Todo application is deployed with traffic generator so we can see some telemetry information in monitoring tools.

Distributed tracing and app telemetry with Application Insights

Todo application in default namespace is not instrumented with application insights natively in code, but codeless attach is used to still get distributed tracing and telemetry to Application Insights - check appid-blabla workspace in Azure.

Application dapr-demo is instrumented for distributed tracing via DAPR OpenTelemetry export to Application Insights.

Telemetry

Application does not include Prometheus telemetry, but myappspa is built on nginx container and sidecar adapter has been used to expose NGINX telemetry as Prometheus telemetry. This is gathered to non/persistent Prometheus instance http://prometheus.cloud.tomaskubica.net. Eg. see telemetry with this PromQL:

nginx_http_requests_total { app="myapp-spa" }

Also Azure Monitor is configured to gather Prometheus telemetry from applications and store it in Azure. Open Logs and see metrics from myappspa using followign Kusto query:

InsightsMetrics
| where Namespace == "prometheus"
| where Name == "nginx_http_requests_total"
| extend podName = tostring(parse_json(Tags).pod_name)
| summarize metrics = percentile(Val,95) by bin(TimeGenerated, 5m), podName
| order by TimeGenerated asc
| render timechart 

Azure Monitor allows for rich visualizations (Workbooks), deep realtime analytics and machine learning, Alerting capabilities including complex workflows with Logic Apps or analyzing data in Azure Sentinel (SIEM).

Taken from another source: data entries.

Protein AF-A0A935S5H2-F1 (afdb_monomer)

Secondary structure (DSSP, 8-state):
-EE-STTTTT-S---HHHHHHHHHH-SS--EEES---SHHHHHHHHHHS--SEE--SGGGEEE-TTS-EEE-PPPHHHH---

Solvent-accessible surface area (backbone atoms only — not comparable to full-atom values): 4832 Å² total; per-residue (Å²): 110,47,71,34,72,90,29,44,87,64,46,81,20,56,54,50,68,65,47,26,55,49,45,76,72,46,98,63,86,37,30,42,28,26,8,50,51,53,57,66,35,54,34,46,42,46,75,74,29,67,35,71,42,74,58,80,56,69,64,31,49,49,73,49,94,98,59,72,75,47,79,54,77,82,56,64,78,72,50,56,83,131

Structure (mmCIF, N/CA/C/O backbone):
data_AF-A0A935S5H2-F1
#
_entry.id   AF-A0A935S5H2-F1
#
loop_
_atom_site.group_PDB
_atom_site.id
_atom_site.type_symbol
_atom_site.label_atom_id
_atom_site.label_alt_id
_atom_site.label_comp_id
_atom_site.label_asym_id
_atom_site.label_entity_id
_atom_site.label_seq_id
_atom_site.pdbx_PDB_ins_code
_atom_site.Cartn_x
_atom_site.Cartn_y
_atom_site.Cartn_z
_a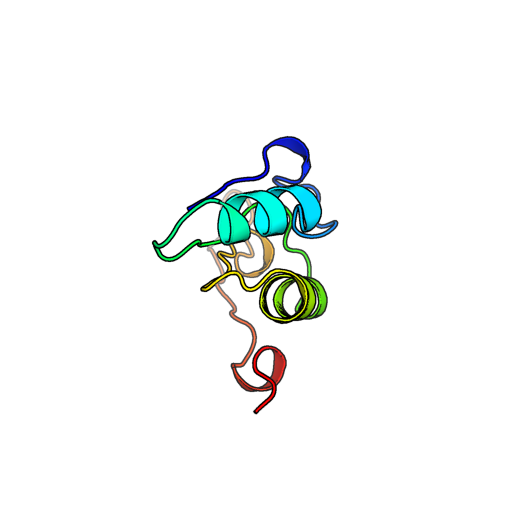tom_site.occupancy
_atom_site.B_iso_or_equiv
_atom_site.auth_seq_id
_atom_site.auth_comp_id
_atom_site.auth_asym_id
_atom_site.auth_atom_id
_atom_site.pdbx_PDB_model_num
ATOM 1 N N . MET A 1 1 ? -11.089 -3.174 -2.800 1.00 92.38 1 MET A N 1
ATOM 2 C CA . MET A 1 1 ? -9.790 -2.518 -3.062 1.00 92.38 1 MET A CA 1
ATOM 3 C C . MET A 1 1 ? -10.075 -1.090 -3.475 1.00 92.38 1 MET A C 1
ATOM 5 O O . MET A 1 1 ? -11.004 -0.893 -4.248 1.00 92.38 1 MET A O 1
ATOM 9 N N . VAL A 1 2 ? -9.330 -0.134 -2.930 1.00 95.44 2 VAL A N 1
ATOM 10 C CA . VAL A 1 2 ? -9.421 1.297 -3.233 1.00 95.44 2 VAL A CA 1
ATOM 11 C C . VAL A 1 2 ? -8.114 1.698 -3.900 1.00 95.44 2 VAL A C 1
ATOM 13 O O . VAL A 1 2 ? -7.049 1.380 -3.377 1.00 95.44 2 VAL A O 1
ATOM 16 N N . GLN A 1 3 ? -8.212 2.348 -5.056 1.00 96.94 3 GLN A N 1
ATOM 17 C CA . GLN A 1 3 ? -7.074 2.886 -5.792 1.00 96.94 3 GLN A CA 1
ATOM 18 C C . GLN A 1 3 ? -7.140 4.408 -5.727 1.00 96.94 3 GLN A C 1
ATOM 20 O O . GLN A 1 3 ? -8.118 4.986 -6.204 1.00 96.94 3 GLN A O 1
ATOM 25 N N . SER A 1 4 ? -6.114 5.045 -5.166 1.00 96.44 4 SER A N 1
ATOM 26 C CA . SER A 1 4 ? -5.933 6.486 -5.333 1.00 96.44 4 SER A CA 1
ATOM 27 C C . SER A 1 4 ? -5.435 6.742 -6.747 1.00 96.44 4 SER A C 1
ATOM 29 O O . SER A 1 4 ? -4.359 6.277 -7.115 1.00 96.44 4 SER A O 1
ATOM 31 N N . VAL A 1 5 ? -6.241 7.436 -7.549 1.00 97.06 5 VAL A N 1
ATOM 32 C CA . VAL A 1 5 ? -5.840 7.854 -8.899 1.00 97.06 5 VAL A CA 1
ATOM 33 C C . VAL A 1 5 ? -4.801 8.970 -8.812 1.00 97.06 5 VAL A C 1
ATOM 35 O O . VAL A 1 5 ? -3.841 8.955 -9.574 1.00 97.06 5 VAL A O 1
ATOM 38 N N . ASP A 1 6 ? -4.963 9.888 -7.858 1.00 96.88 6 ASP A N 1
ATOM 39 C CA . ASP A 1 6 ? -4.080 11.042 -7.680 1.00 96.88 6 ASP A CA 1
ATOM 40 C C . ASP A 1 6 ? -2.667 10.630 -7.254 1.00 96.88 6 ASP A C 1
ATOM 42 O O . ASP A 1 6 ? -1.685 11.192 -7.739 1.00 96.88 6 ASP A O 1
ATOM 46 N N . ASN A 1 7 ? -2.551 9.598 -6.413 1.00 97.19 7 ASN A N 1
ATOM 47 C CA . ASN A 1 7 ? -1.255 9.105 -5.953 1.00 97.19 7 ASN A CA 1
ATOM 48 C C . ASN A 1 7 ? -0.696 7.971 -6.828 1.00 97.19 7 ASN A C 1
ATOM 50 O O . ASN A 1 7 ? 0.425 7.513 -6.593 1.00 97.19 7 ASN A O 1
ATOM 54 N N . ASP A 1 8 ? -1.426 7.468 -7.828 1.00 97.19 8 ASP A N 1
ATOM 55 C CA . ASP A 1 8 ? -0.933 6.332 -8.605 1.00 97.19 8 ASP A CA 1
ATOM 56 C C . ASP A 1 8 ? 0.335 6.686 -9.392 1.00 97.19 8 ASP A C 1
ATOM 58 O O . ASP A 1 8 ? 0.405 7.668 -10.127 1.00 97.19 8 ASP A O 1
ATOM 62 N N . GLY A 1 9 ? 1.374 5.868 -9.229 1.00 95.62 9 GLY A N 1
ATOM 63 C CA . GLY A 1 9 ? 2.669 6.092 -9.870 1.00 95.62 9 GLY A CA 1
ATOM 64 C C . GLY A 1 9 ? 3.476 7.298 -9.367 1.00 95.62 9 GLY A C 1
ATOM 65 O O . GLY A 1 9 ? 4.549 7.535 -9.921 1.00 95.62 9 GLY A O 1
ATOM 66 N N . THR A 1 10 ? 3.034 8.025 -8.331 1.00 97.62 10 THR A N 1
ATOM 67 C CA . THR A 1 10 ? 3.775 9.188 -7.793 1.00 97.62 10 THR A CA 1
ATOM 68 C C . THR A 1 10 ? 4.955 8.795 -6.913 1.00 97.62 10 THR A C 1
ATOM 70 O O . THR A 1 10 ? 5.935 9.528 -6.845 1.00 97.62 10 THR A O 1
ATOM 73 N N . TRP A 1 11 ? 4.891 7.614 -6.285 1.00 97.44 11 TRP A N 1
ATOM 74 C CA . TRP A 1 11 ? 5.845 7.139 -5.271 1.00 97.44 11 TRP A CA 1
ATOM 75 C C . TRP A 1 11 ? 5.836 7.945 -3.963 1.00 97.44 11 TRP A C 1
ATOM 77 O O . TRP A 1 11 ? 6.732 7.767 -3.138 1.00 97.44 11 TRP A O 1
ATOM 87 N N . GLU A 1 12 ? 4.823 8.784 -3.738 1.00 97.81 12 GLU A N 1
ATOM 88 C CA . GLU A 1 12 ? 4.742 9.701 -2.588 1.00 97.81 12 GLU A CA 1
ATOM 89 C C . GLU A 1 12 ? 3.912 9.165 -1.408 1.00 97.81 12 GLU A C 1
ATOM 91 O O . GLU A 1 12 ? 3.807 9.815 -0.373 1.00 97.81 12 GLU A O 1
ATOM 96 N N . GLY A 1 13 ? 3.375 7.949 -1.517 1.00 97.50 13 GLY A N 1
ATOM 97 C CA . GLY A 1 13 ? 2.568 7.304 -0.480 1.00 97.50 13 GLY A C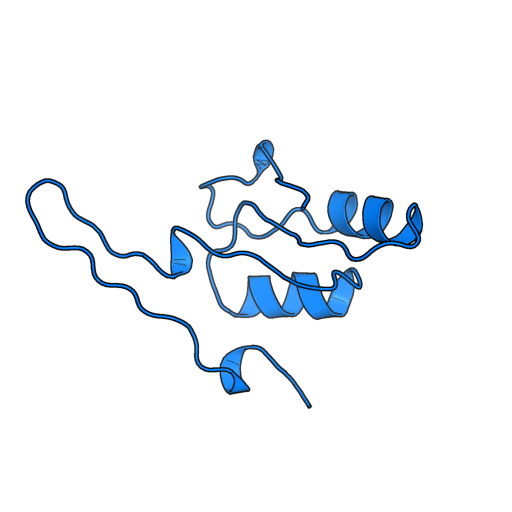A 1
ATOM 98 C C . GLY A 1 13 ? 1.126 7.063 -0.897 1.00 97.50 13 GLY A C 1
ATOM 99 O O . GLY A 1 13 ? 0.688 7.475 -1.967 1.00 97.50 13 GLY A O 1
ATOM 100 N N . TYR A 1 14 ? 0.402 6.344 -0.045 1.00 98.12 14 TYR A N 1
ATOM 101 C CA . TYR A 1 14 ? -1.025 6.095 -0.228 1.00 98.12 14 TYR A CA 1
ATOM 102 C C . TYR A 1 14 ? -1.846 7.346 0.091 1.00 98.12 14 TYR A C 1
ATOM 104 O O . TYR A 1 14 ? -1.360 8.288 0.718 1.00 98.12 14 TYR A O 1
ATOM 112 N N . ASP A 1 15 ? -3.106 7.336 -0.326 1.00 97.38 15 ASP A N 1
ATOM 113 C CA . ASP A 1 15 ? -4.086 8.323 0.112 1.00 97.38 15 ASP A CA 1
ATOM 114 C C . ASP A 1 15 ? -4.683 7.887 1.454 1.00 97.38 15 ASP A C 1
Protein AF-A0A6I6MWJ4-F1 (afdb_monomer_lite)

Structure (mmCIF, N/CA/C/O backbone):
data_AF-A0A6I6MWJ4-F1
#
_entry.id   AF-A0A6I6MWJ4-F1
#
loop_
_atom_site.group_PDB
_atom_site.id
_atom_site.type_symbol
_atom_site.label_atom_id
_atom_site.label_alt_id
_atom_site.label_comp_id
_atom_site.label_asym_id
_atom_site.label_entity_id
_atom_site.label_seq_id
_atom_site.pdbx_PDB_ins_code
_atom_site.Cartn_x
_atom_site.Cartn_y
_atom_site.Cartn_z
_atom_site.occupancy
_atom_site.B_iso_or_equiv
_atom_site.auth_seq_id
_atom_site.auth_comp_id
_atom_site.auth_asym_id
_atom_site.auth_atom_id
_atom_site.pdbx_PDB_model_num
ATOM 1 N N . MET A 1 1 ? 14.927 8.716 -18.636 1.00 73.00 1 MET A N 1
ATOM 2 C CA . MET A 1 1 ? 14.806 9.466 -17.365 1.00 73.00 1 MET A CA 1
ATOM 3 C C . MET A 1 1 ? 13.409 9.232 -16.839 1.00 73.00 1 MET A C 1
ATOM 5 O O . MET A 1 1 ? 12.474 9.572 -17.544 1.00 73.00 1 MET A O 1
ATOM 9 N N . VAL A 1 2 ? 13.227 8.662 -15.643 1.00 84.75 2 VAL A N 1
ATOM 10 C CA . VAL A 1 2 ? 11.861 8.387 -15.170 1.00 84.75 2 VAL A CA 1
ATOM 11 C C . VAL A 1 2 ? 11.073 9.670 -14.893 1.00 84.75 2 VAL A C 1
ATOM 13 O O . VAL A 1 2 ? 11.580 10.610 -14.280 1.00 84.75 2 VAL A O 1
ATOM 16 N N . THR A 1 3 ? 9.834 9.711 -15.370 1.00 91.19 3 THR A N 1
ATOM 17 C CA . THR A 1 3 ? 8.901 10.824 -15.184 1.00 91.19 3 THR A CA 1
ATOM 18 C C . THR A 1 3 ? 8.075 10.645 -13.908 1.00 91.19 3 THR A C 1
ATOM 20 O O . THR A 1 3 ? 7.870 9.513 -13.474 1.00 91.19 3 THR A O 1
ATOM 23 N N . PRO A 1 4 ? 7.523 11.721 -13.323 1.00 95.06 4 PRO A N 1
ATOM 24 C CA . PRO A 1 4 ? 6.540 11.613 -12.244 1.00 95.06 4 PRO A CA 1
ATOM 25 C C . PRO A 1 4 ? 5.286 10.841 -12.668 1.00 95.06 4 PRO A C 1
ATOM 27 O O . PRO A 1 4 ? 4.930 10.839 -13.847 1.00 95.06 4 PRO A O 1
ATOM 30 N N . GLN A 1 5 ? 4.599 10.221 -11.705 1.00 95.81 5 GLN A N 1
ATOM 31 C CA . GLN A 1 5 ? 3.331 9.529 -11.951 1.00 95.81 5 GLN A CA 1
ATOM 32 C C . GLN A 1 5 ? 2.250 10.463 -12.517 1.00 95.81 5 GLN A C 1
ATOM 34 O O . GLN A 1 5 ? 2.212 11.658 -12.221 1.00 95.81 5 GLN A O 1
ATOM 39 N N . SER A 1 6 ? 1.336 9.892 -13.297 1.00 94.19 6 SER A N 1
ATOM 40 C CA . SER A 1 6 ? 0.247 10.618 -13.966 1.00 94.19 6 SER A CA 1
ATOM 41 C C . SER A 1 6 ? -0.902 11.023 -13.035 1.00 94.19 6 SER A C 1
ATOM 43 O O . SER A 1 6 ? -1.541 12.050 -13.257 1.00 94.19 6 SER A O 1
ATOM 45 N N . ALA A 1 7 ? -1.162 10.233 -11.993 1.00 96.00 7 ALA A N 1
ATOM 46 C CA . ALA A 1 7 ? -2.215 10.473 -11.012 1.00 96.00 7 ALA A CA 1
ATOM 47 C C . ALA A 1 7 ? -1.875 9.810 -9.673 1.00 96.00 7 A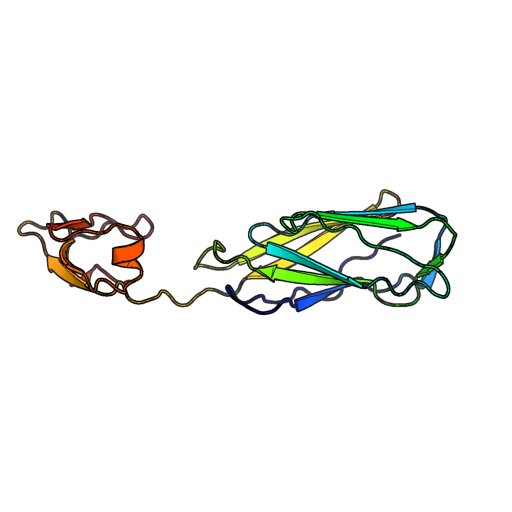LA A C 1
ATOM 49 O O . ALA A 1 7 ? -1.084 8.868 -9.626 1.00 96.00 7 ALA A O 1
ATOM 50 N N . VAL A 1 8 ? -2.492 10.290 -8.592 1.00 97.88 8 VAL A N 1
ATOM 51 C CA . VAL A 1 8 ? -2.413 9.698 -7.247 1.00 97.88 8 VAL A CA 1
ATOM 52 C C . VAL A 1 8 ? -3.710 8.920 -7.000 1.00 97.88 8 VAL A C 1
ATOM 54 O O . VAL A 1 8 ? -4.758 9.561 -6.921 1.00 97.88 8 VAL A O 1
ATOM 57 N N . PRO A 1 9 ? -3.691 7.576 -6.927 1.00 97.88 9 PRO A N 1
ATOM 58 C CA . PRO A 1 9 ? -4.905 6.803 -6.691 1.00 97.88 9 PRO A CA 1
ATOM 59 C C . PRO A 1 9 ? -5.294 6.795 -5.209 1.00 97.88 9 PRO A C 1
ATOM 61 O O . PRO A 1 9 ? -4.429 6.807 -4.332 1.00 97.88 9 PRO A O 1
ATOM 64 N N . ASP A 1 10 ? -6.595 6.691 -4.946 1.00 98.00 10 ASP A N 1
ATOM 65 C CA . ASP A 1 10 ? -7.143 6.454 -3.608 1.00 98.00 10 ASP A CA 1
ATOM 66 C C . ASP A 1 10 ? -7.285 4.952 -3.359 1.00 98.00 10 ASP A C 1
ATOM 68 O O . ASP A 1 10 ? -7.949 4.274 -4.135 1.00 98.00 10 ASP A O 1
ATOM 72 N N . LEU A 1 11 ? -6.693 4.411 -2.300 1.00 97.38 11 LEU A N 1
ATOM 73 C CA . LEU A 1 11 ? -6.720 2.997 -1.932 1.00 97.38 11 LEU A CA 1
ATOM 74 C C . LEU A 1 11 ? -7.662 2.765 -0.753 1.00 97.38 11 LEU A C 1
ATOM 76 O O . LEU A 1 11 ? -7.583 3.469 0.251 1.00 97.38 11 LEU A O 1
ATOM 80 N N . ASP A 1 12 ? -8.477 1.722 -0.850 1.00 94.12 12 ASP A N 1
ATOM 81 C CA . ASP A 1 12 ? -9.313 1.252 0.250 1.00 94.12 12 ASP A CA 1
ATOM 82 C C . ASP A 1 12 ? -8.507 0.287 1.139 1.00 94.12 12 ASP A C 1
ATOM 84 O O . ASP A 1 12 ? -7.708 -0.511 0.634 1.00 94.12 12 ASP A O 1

Visualizations can be also done in Grafana for both backends - Prometheus and Azure Monitor. Open Grafana at http://grafana.cloud.tomaskubica.net (login is tomas/Azure12345678) and see:

  • AKS cluster dashboard (based on data from Azure Monitor)
  • Prometheus telemetry for myappspa (based on data from Prometheus backend)
  • Prometheus telemetry for myappspa (based on data from Azure Monitor)
  • DAPR dashboards
  • NGINX Controller dashboard

Logs

Logs from containers are in following table:

ContainerLog 

Audit logs from Kubernetes API, Application Gateway, PostgreSQL and other sources.

AzureDiagnostics
| where Category == "kube-apiserver"
AzureDiagnostics
| where Category == "cluster-autoscaler"
AzureDiagnostics
| where Category == "kube-audit"
AzureDiagnostics
| where Category == "kube-controller-manager"
AzureDiagnostics
| where Category == "PostgreSQLLogs"
AzureDiagnostics
| where Category == "ApplicationGatewayAccessLog"

Azure Monitor for Containers

There is Kubernetes cluster deployed in VM K3s configured with Azure Monitor for Containers agent. Got to Azure Monitor -> Containers and select clusters from all environments (Azure and Non-Azure).

Distributed tracing

Various demo apps are sending tracing data to Azure Monitor (Application Insights) instances:

  • appin-opentelemetry-demo - Python app with OpenTelemetry SDK directly reporting to Azure Monitor
  • appin-linkerd-demo - Python app with OpenCensus SDK enhanced by traces from Linkerd service mesh all connected via Collector
  • appin-demo - Java-based app with no instrumentation in code using codeless attach
  • appin-dapr-demo - traces from DAPR

Todo application

Access todo application at http://cloud.tomaskubica.net (Ingress via Application Gateway)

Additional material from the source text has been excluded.